The Heidelberg Käte Hamburger Centre for Apocalyptic and Postapocalyptic Studies is one of a total of 14 Käte Hamburger Centers established by the German Federal Ministry of Education and Research (BMBF). The first ten collegia have been funded since 2007 as part of the BMBF initiative “Freiraum für die Geisteswissenschaften” (Freedom for the Humanities). They were or are dedicated to topics of the humanities. In a new funding round announced in 2019, the BMBF is now additionally promoting transdisciplinary projects that address areas of research in collaboration between the humanities and the life, natural, technical or engineering sciences. CAPAS is one of the first two BMBF-funded Käte Hamburger Center with such a transdisciplinary approach.

FUNDING GOALS

With the Käte Hamburger collegia, the BMBF is strengthening top-level research in the humanities in Germany with the aim of increasing its worldwide visibility. The collegia are intended to promote interdisciplinary cooperation between German universities and intensify their networking with excellent research centers, universities and academies in Europe and around the world. As places of free research, they enable the development of new research questions as well as their testing.

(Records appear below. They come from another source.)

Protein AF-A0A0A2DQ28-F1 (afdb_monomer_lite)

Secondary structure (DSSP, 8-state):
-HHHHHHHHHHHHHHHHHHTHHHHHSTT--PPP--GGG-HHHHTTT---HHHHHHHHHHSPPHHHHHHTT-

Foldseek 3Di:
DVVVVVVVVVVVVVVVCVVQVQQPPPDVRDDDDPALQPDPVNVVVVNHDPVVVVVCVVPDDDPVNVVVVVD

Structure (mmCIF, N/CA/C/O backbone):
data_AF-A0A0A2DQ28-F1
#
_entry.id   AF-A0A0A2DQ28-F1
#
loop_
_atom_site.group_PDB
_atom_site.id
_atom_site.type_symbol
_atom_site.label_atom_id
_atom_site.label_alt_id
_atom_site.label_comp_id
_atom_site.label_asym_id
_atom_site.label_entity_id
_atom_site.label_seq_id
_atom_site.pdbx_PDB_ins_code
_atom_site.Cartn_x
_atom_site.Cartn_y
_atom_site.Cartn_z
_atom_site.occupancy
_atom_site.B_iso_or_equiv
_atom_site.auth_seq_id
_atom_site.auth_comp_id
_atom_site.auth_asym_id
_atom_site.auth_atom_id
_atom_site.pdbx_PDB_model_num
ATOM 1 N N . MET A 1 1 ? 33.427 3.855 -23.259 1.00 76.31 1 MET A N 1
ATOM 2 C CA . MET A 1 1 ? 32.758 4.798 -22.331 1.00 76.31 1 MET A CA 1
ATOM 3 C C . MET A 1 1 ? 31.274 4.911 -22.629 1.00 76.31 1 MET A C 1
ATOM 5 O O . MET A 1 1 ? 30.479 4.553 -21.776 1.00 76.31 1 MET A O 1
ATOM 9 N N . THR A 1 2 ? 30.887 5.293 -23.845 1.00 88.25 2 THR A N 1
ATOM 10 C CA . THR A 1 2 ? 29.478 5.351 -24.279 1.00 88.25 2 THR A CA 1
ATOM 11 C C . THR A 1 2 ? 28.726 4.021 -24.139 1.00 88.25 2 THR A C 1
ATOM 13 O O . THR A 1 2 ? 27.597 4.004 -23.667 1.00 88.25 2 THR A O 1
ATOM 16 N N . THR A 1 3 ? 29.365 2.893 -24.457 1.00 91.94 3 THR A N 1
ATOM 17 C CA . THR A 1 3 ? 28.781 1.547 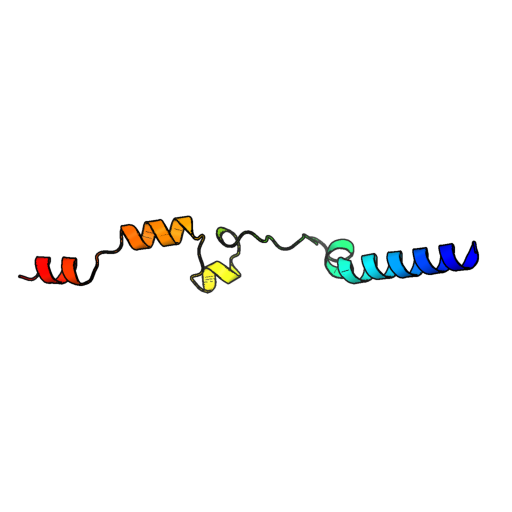-24.306 1.00 91.94 3 THR A CA 1
ATOM 18 C C . THR A 1 3 ? 28.451 1.183 -22.858 1.00 91.94 3 THR A C 1
ATOM 20 O O . THR A 1 3 ? 27.390 0.630 -22.595 1.00 91.94 3 THR A O 1
ATOM 23 N N . ILE A 1 4 ? 29.326 1.534 -21.911 1.00 93.50 4 ILE A N 1
ATOM 24 C CA . ILE A 1 4 ? 29.118 1.288 -20.476 1.00 93.50 4 ILE A CA 1
ATOM 25 C C . ILE A 1 4 ? 27.969 2.150 -19.945 1.00 93.50 4 ILE A C 1
ATOM 27 O O . ILE A 1 4 ? 27.151 1.654 -19.179 1.00 93.50 4 ILE A O 1
ATOM 31 N N . LEU A 1 5 ? 27.868 3.407 -20.392 1.00 94.06 5 LEU A N 1
ATOM 32 C CA . LEU A 1 5 ? 26.763 4.299 -20.022 1.00 94.06 5 LEU A CA 1
ATOM 33 C C . LEU A 1 5 ? 25.410 3.801 -20.551 1.00 94.06 5 LEU A C 1
ATOM 35 O O . LEU A 1 5 ? 24.415 3.839 -19.835 1.00 94.06 5 LEU A O 1
ATOM 39 N N . LEU A 1 6 ? 25.365 3.300 -21.788 1.00 95.94 6 LEU A N 1
ATOM 40 C CA . LEU A 1 6 ? 24.143 2.722 -22.355 1.00 95.94 6 LEU A CA 1
ATOM 41 C C . LEU A 1 6 ? 23.743 1.428 -21.637 1.00 95.94 6 LEU A C 1
ATOM 43 O O . LEU A 1 6 ? 22.569 1.236 -21.322 1.00 95.94 6 LEU A O 1
ATOM 47 N N . ALA A 1 7 ? 24.716 0.563 -21.340 1.00 95.44 7 ALA A N 1
ATOM 48 C CA . ALA A 1 7 ? 24.475 -0.682 -20.619 1.00 95.44 7 ALA A CA 1
ATOM 49 C C . ALA A 1 7 ? 23.976 -0.430 -19.186 1.00 95.44 7 ALA A C 1
ATOM 51 O O . ALA A 1 7 ? 23.027 -1.082 -18.750 1.00 95.44 7 ALA A O 1
ATOM 52 N N . SER A 1 8 ? 24.561 0.532 -18.464 1.00 95.62 8 SER A N 1
ATOM 53 C CA . SER A 1 8 ? 24.125 0.867 -17.105 1.00 95.62 8 SER A CA 1
ATOM 54 C C . SER A 1 8 ? 22.729 1.488 -17.084 1.00 95.62 8 SER A C 1
ATOM 56 O O . SER A 1 8 ? 21.911 1.108 -16.247 1.00 95.62 8 SER A O 1
ATOM 58 N N . LEU A 1 9 ? 22.417 2.375 -18.035 1.00 96.25 9 LEU A N 1
ATOM 59 C CA . LEU A 1 9 ? 21.093 2.985 -18.153 1.00 96.25 9 LEU A CA 1
ATOM 60 C C . LEU A 1 9 ? 20.007 1.936 -18.425 1.00 96.25 9 LEU A C 1
ATOM 62 O O . LEU A 1 9 ? 18.955 1.962 -17.785 1.00 96.25 9 LEU A O 1
ATOM 66 N N . LEU A 1 10 ? 20.276 0.987 -19.329 1.00 96.62 10 LEU A N 1
ATOM 67 C CA . LEU A 1 10 ? 19.370 -0.131 -19.612 1.00 96.62 10 LEU A CA 1
ATOM 68 C C . LEU A 1 10 ? 19.135 -1.004 -18.378 1.00 96.62 10 LEU A C 1
ATOM 70 O O . LEU A 1 10 ? 17.995 -1.358 -18.084 1.00 96.62 10 LEU A O 1
ATOM 74 N N . LEU A 1 11 ? 20.199 -1.331 -17.644 1.00 96.62 11 LEU A N 1
ATOM 75 C CA . LEU A 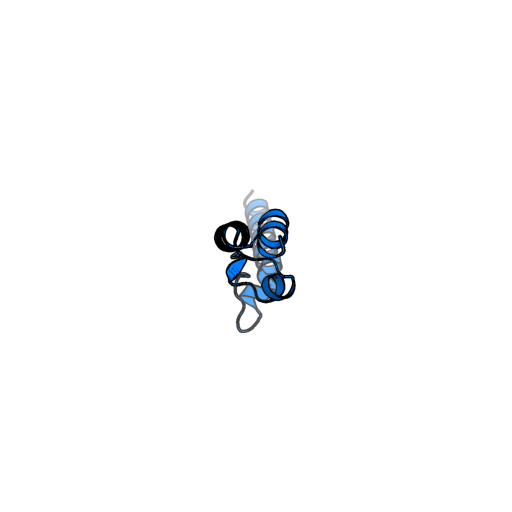1 11 ? 20.119 -2.211 -16.479 1.00 96.62 11 LEU A CA 1
ATOM 76 C C . LEU A 1 11 ? 19.340 -1.552 -15.331 1.00 96.62 11 LEU A C 1
ATOM 78 O O . LEU A 1 11 ? 18.444 -2.171 -14.756 1.00 96.62 11 LEU A O 1
ATOM 82 N N . VAL A 1 12 ? 19.613 -0.276 -15.045 1.00 96.62 12 VAL A N 1
ATOM 83 C CA . VAL A 1 12 ? 18.876 0.494 -14.031 1.00 96.62 12 VAL A CA 1
ATOM 84 C C . VAL A 1 12 ? 17.417 0.674 -14.446 1.00 96.62 12 VAL A C 1
ATOM 86 O O . VAL A 1 12 ? 16.521 0.418 -13.642 1.00 96.62 12 VAL A O 1
ATOM 89 N N . GLY A 1 13 ? 17.156 1.043 -15.703 1.00 95.62 13 GLY A N 1
ATOM 90 C CA . GLY A 1 13 ? 15.794 1.173 -16.223 1.00 95.62 13 GLY A CA 1
ATOM 91 C C . GLY A 1 13 ? 14.995 -0.124 -16.086 1.00 95.62 13 GLY A C 1
ATOM 92 O O . GLY A 1 13 ? 13.861 -0.106 -15.601 1.00 95.62 13 GLY A O 1
ATOM 93 N N . LEU A 1 14 ? 15.610 -1.262 -16.417 1.00 96.25 14 LEU A N 1
ATOM 94 C CA . LEU A 1 14 ? 14.996 -2.575 -16.240 1.00 96.25 14 LEU A CA 1
ATOM 95 C C . LEU A 1 14 ? 14.699 -2.869 -14.762 1.00 96.25 14 LEU A C 1
ATOM 97 O O . LEU A 1 14 ? 13.605 -3.332 -14.446 1.00 96.25 14 LEU A O 1
ATOM 101 N N . ALA A 1 15 ? 15.621 -2.555 -13.848 1.00 95.44 15 ALA A N 1
ATOM 102 C CA . ALA A 1 15 ? 15.405 -2.740 -12.413 1.00 95.44 15 ALA A CA 1
ATOM 103 C C . ALA A 1 15 ? 14.203 -1.929 -11.894 1.00 95.44 15 ALA A C 1
ATOM 105 O O . ALA A 1 15 ? 13.370 -2.470 -11.165 1.00 95.44 15 ALA A O 1
ATOM 106 N N . PHE A 1 16 ? 14.052 -0.668 -12.314 1.00 94.19 16 PHE A N 1
ATOM 107 C CA . PHE A 1 16 ? 12.897 0.162 -11.946 1.00 94.19 16 PHE A CA 1
ATOM 108 C C . PHE A 1 16 ? 11.572 -0.420 -12.451 1.00 94.19 16 PHE A C 1
ATOM 110 O O . PHE A 1 16 ? 10.591 -0.470 -11.704 1.00 94.19 16 PHE A O 1
ATOM 117 N N . VAL A 1 17 ? 11.542 -0.898 -13.697 1.00 92.50 17 VAL A N 1
ATOM 118 C CA . VAL A 1 17 ? 10.344 -1.520 -14.281 1.00 92.50 17 VAL A CA 1
ATOM 119 C C . VAL A 1 17 ? 9.981 -2.809 -13.541 1.00 92.50 17 VAL A C 1
ATOM 121 O O . VAL A 1 17 ? 8.810 -3.018 -13.2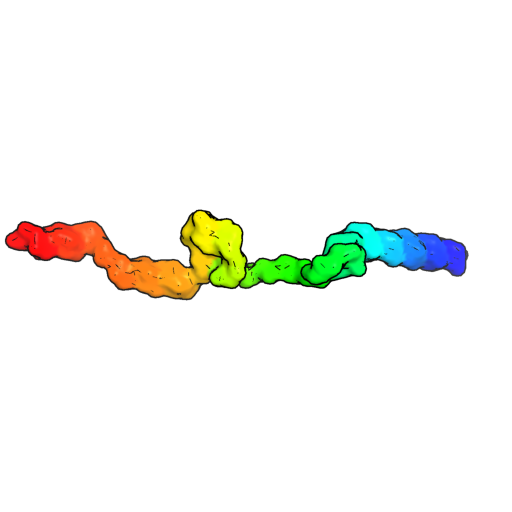18 1.00 92.50 17 VAL A O 1
ATOM 124 N N . LEU A 1 18 ? 10.972 -3.649 -13.225 1.00 91.38 18 LEU A N 1
ATOM 125 C CA . LEU A 1 18 ? 10.760 -4.900 -12.492 1.00 91.38 18 LEU A CA 1
ATOM 126 C C . LEU A 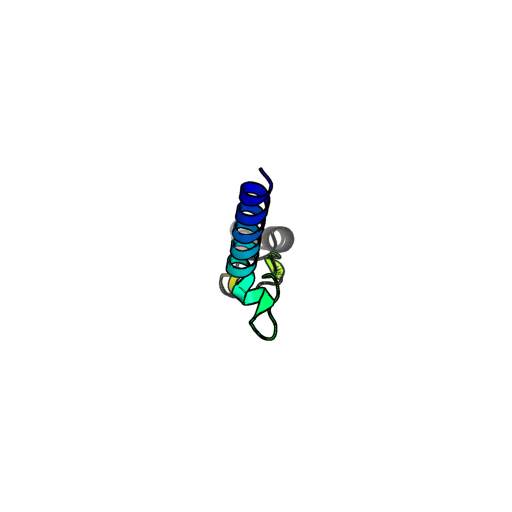1 18 ? 10.250 -4.650 -11.066 1.00 91.38 18 LEU A C 1
ATOM 128 O O . LEU A 1 18 ? 9.282 -5.287 -10.645 1.00 91.38 18 LEU A O 1
ATOM 132 N N . LEU A 1 19 ? 10.833 -3.689 -10.342 1.00 90.88 19 LEU A N 1
ATOM 133 C CA . LEU A 1 19 ? 10.377 -3.303 -9.000 1.00 90.88 19 LEU A CA 1
ATOM 134 C C . LEU A 1 19 ? 8.943 -2.752 -9.017 1.00 90.88 19 LEU A C 1
ATOM 136 O O . LEU A 1 19 ? 8.147 -3.037 -8.120 1.00 90.88 19 LEU A O 1
ATOM 140 N N . GLY A 1 20 ? 8.589 -1.997 -10.057 1.00 90.00 20 GLY A N 1
ATOM 141 C CA . GLY A 1 20 ? 7.271 -1.393 -10.216 1.00 90.00 20 GLY A CA 1
ATOM 142 C C . GLY A 1 20 ? 6.245 -2.253 -10.954 1.00 90.00 20 GLY A C 1
ATOM 143 O O . GLY A 1 20 ? 5.172 -1.737 -11.258 1.00 90.00 20 GLY A O 1
ATOM 144 N N . ILE A 1 21 ? 6.504 -3.534 -11.254 1.00 90.31 21 ILE A N 1
ATOM 145 C CA . ILE A 1 21 ? 5.669 -4.320 -12.186 1.00 90.31 21 ILE A CA 1
ATOM 146 C C . ILE A 1 21 ? 4.179 -4.356 -11.793 1.00 90.31 21 ILE A C 1
ATOM 148 O O . ILE A 1 21 ? 3.291 -4.296 -12.643 1.00 90.31 21 ILE A O 1
ATOM 152 N N . ARG A 1 22 ? 3.877 -4.386 -10.488 1.00 84.88 22 ARG A N 1
ATOM 153 C CA . ARG A 1 22 ? 2.495 -4.331 -9.980 1.00 84.88 22 ARG A CA 1
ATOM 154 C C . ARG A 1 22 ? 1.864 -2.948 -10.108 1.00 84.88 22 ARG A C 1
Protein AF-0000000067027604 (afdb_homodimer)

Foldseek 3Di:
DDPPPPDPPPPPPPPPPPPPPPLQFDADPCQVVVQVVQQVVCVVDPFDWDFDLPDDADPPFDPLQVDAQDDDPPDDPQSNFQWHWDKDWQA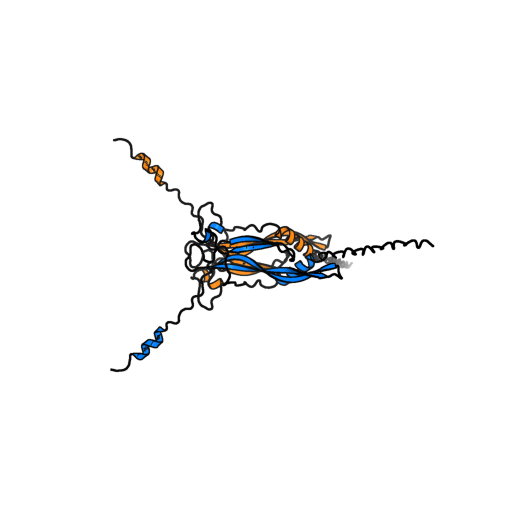DPQKVVRTDIAIHTRYQPGHPDPQKGKTFGKTWGWMWGFDDQDSVVSHTDTDIDIDIGTHTIDIDHDDDPPPPPPPPPPVPPPPPDD/DPPPPDPPDPPPPPPPPPPPPPLQFDADPCQVVVQVVQQVVCVVPPFDWDFDLPDDADPPFDPLQVDAQDDDPPDDPQSNFQWHWDKDWQADPQKVVRTDIAIGTRYQPGHPDPQKGKTFGKTWGWMWGFDDQDSVVSHTDTDIDIDIGTHTIDIGHDDDPPPPPPPPPPPPPPPDDD

InterPro domains:
  IPR010345 Interleukin-17 family [PF06083] (81-156)
  IPR029034 Cystine-knot cytokine [G3DSA:2.10.90.10] (58-162)
  IPR029034 Cystine-knot cytokine [SSF57501] (61-159)

Nearest PDB structures (foldseek):
  8usr-assembly2_D-2  TM=6.820E-01  e=3.608E-06  Homo sapiens
  5hi4-assembly1_A  TM=7.005E-01  e=5.761E-06  Homo sapiens
  7z2m-assembly1_K  TM=6.829E-01  e=5.761E-06  Homo sapiens
  7z2m-assembly2_I  TM=6.616E-01  e=6.108E-06  Homo sapiens
  5nan-assembly2_E  TM=6.176E-01  e=4.300E-06  Homo sapiens

Secondary structure (DSSP, 8-state):
------------------------PBPPTTHHHHHHHHHHHHHTS----B--TT----SSPPGGGGSPPP-STT--HHHHBSS-EEEEEEE-TTEESSEEEEEEE--SBPTTSTT-EEEEEEEEEEEEEEEEEETTTTEEEEEEEEEEEEEEEEEEPPP------TTSGGGGTT----/-------------------------B--TTHHHHHHHHHHHHHTS----B--TT----SSPPGGGGSPPP-STT--HHHHBSS-EEEEEEE-TTEESSEEEEEEE--SBPTTSTT-EEEEEEEEEEEEEEEEEETTTTEEEEEEEEEEEEEEEEEEPPP------GGGTGGGGG----

Structure (mmCIF, N/CA/C/O backbone):
data_AF-0000000067027604-model_v1
#
loop_
_entity.id
_entity.type
_entity.pdbx_description
1 polymer Interleukin-17
#
loop_
_atom_site.group_PDB
_atom_site.id
_atom_site.type_symbol
_atom_site.label_atom_id
_atom_site.label_alt_id
_atom_site.label_comp_id
_atom_site.label_asym_id
_atom_site.label_entity_id
_atom_site.label_seq_id
_atom_site.pdbx_PDB_ins_code
_atom_site.Cartn_x
_atom_site.Cartn_y
_atom_site.Cartn_z
_atom_site.occupancy
_atom_site.B_iso_or_equiv
_atom_site.auth_seq_id
_atom_site.auth_comp_id
_atom_site.auth_asym_id
_atom_site.auth_atom_id
_atom_site.pdbx_PDB_model_num
ATOM 1 N N . MET A 1 1 ? -77.75 60.719 7.766 1 31.36 1 MET A N 1
ATOM 2 C CA . MET A 1 1 ? -76.438 60.5 8.359 1 31.36 1 MET A CA 1
ATOM 3 C C . MET A 1 1 ? -75.75 59.25 7.746 1 31.36 1 MET A C 1
ATOM 5 O O . MET A 1 1 ? -76.25 58.156 7.828 1 31.36 1 MET A O 1
ATOM 9 N N . SER A 1 2 ? -75 59.469 6.578 1 37.28 2 SER A N 1
ATOM 10 C CA . SER A 1 2 ? -74.312 58.531 5.656 1 37.28 2 SER A CA 1
ATOM 11 C C . SER A 1 2 ? -73.125 57.875 6.32 1 37.28 2 SER A C 1
ATOM 13 O O . SER A 1 2 ? -72.25 58.531 6.832 1 37.28 2 SER A O 1
ATOM 15 N N . VAL A 1 3 ? -73.375 56.75 6.941 1 43.09 3 VAL A N 1
ATOM 16 C CA . VAL A 1 3 ? -72.375 55.938 7.621 1 43.09 3 VAL A CA 1
ATOM 17 C C . VAL A 1 3 ? -71.312 55.469 6.613 1 43.09 3 VAL A C 1
ATOM 19 O O . VAL A 1 3 ? -71.625 54.75 5.668 1 43.09 3 VAL A O 1
ATOM 22 N N . THR A 1 4 ? -70.25 56.281 6.348 1 41.25 4 THR A N 1
ATOM 23 C CA . THR A 1 4 ? -69.125 55.906 5.473 1 41.25 4 THR A CA 1
ATOM 24 C C . THR A 1 4 ? -68.375 54.75 6.047 1 41.25 4 THR A C 1
ATOM 26 O O . THR A 1 4 ? -68 54.75 7.23 1 41.25 4 THR A O 1
ATOM 29 N N . PHE A 1 5 ? -68.5 53.562 5.48 1 42.62 5 PHE A N 1
ATOM 30 C CA . PHE A 1 5 ? -67.812 52.312 5.742 1 42.62 5 PHE A CA 1
ATOM 31 C C . PHE A 1 5 ? -66.312 52.469 5.48 1 42.62 5 PHE A C 1
ATOM 33 O O . PHE A 1 5 ? -65.875 52.719 4.348 1 42.62 5 PHE A O 1
ATOM 40 N N . ARG A 1 6 ? -65.5 53 6.508 1 37.09 6 ARG A N 1
ATOM 41 C CA . ARG A 1 6 ? -64.062 53.062 6.391 1 37.09 6 ARG A CA 1
ATOM 42 C C . ARG A 1 6 ? -63.469 51.656 6.184 1 37.09 6 ARG A C 1
ATOM 44 O O . ARG A 1 6 ? -63.781 50.75 6.934 1 37.09 6 ARG A O 1
ATOM 51 N N . SER A 1 7 ? -63.031 51.281 4.961 1 38.53 7 SER A N 1
ATOM 52 C CA . SER A 1 7 ? -62.281 50.125 4.543 1 38.53 7 SER A CA 1
ATOM 53 C C . SER A 1 7 ? -61 49.938 5.355 1 38.53 7 SER A C 1
ATOM 55 O O . SER A 1 7 ? -60.219 50.906 5.52 1 38.53 7 SER A O 1
ATOM 57 N N . ALA A 1 8 ? -61.031 49.094 6.379 1 40.06 8 ALA A N 1
ATOM 58 C CA . ALA A 1 8 ? -59.844 48.719 7.172 1 40.06 8 ALA A CA 1
ATOM 59 C C . ALA A 1 8 ? -58.75 48.125 6.285 1 40.06 8 ALA A C 1
ATOM 61 O O . ALA A 1 8 ? -59 47.219 5.516 1 40.06 8 ALA A O 1
ATOM 62 N N . SER A 1 9 ? -57.75 48.969 5.938 1 40.44 9 SER A N 1
ATOM 63 C CA . SER A 1 9 ? -56.531 48.5 5.258 1 40.44 9 SER A CA 1
ATOM 64 C C . SER A 1 9 ? -55.844 47.406 6.039 1 40.44 9 SER A C 1
ATOM 66 O O . SER A 1 9 ? -55.688 47.5 7.258 1 40.44 9 SER A O 1
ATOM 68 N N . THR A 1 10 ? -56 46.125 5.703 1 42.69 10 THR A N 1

The programmatic focus of each Käte Hamburger International Centre is dedicated to a topic or problem area that requires an international or comparative research perspective. Scientists from all over the world – so-called fellows – are invited to conduct research free of other obligations for a period of up to one year on the respective main topics of the collegia.

WHO WAS KÄTE HAMBURGER?

Käte Hamburger (1896-1992) is a significant German philologist, philosopher and literary theorist. She was initially enrolled in art history, history and literary history in Berlin, and later in philosophy in Munich. In 1922, she received her doctorate with a dissertation on "Schillers Analyse des Menschen als Grundlegung seiner Kultur- und Geschichtsphilosophie". Due to her Jewish origin, Käte Hamburger was forced to emigrate to Swedish exile in 1934, where she worked as a journalist, writer and German teacher. From 1957, one year after her return to Germany, until 1977, she taught as an adjunct professor of literary studies and aesthetics at the Technical University of Stuttgart.

Käte Hamburger became known for her volume “Die Logik der Dichtung”, published in 1957, which established her international standing within literary studies. Her work is characterised by a great diversity of methods and topics. Her studies on Schiller, Rilke, Tolstoy, Ibsen, and Thomas Mann, to only name a few, have had a significant influence on literary studies of the postwar period. In her research, Käte Hamburger always went beyond the boundaries of her subject. She addressed topics across various disciplines such as philosophical and aesthetic questions, the relationship between literature and ethics, contemporary theater, and the new medium of film.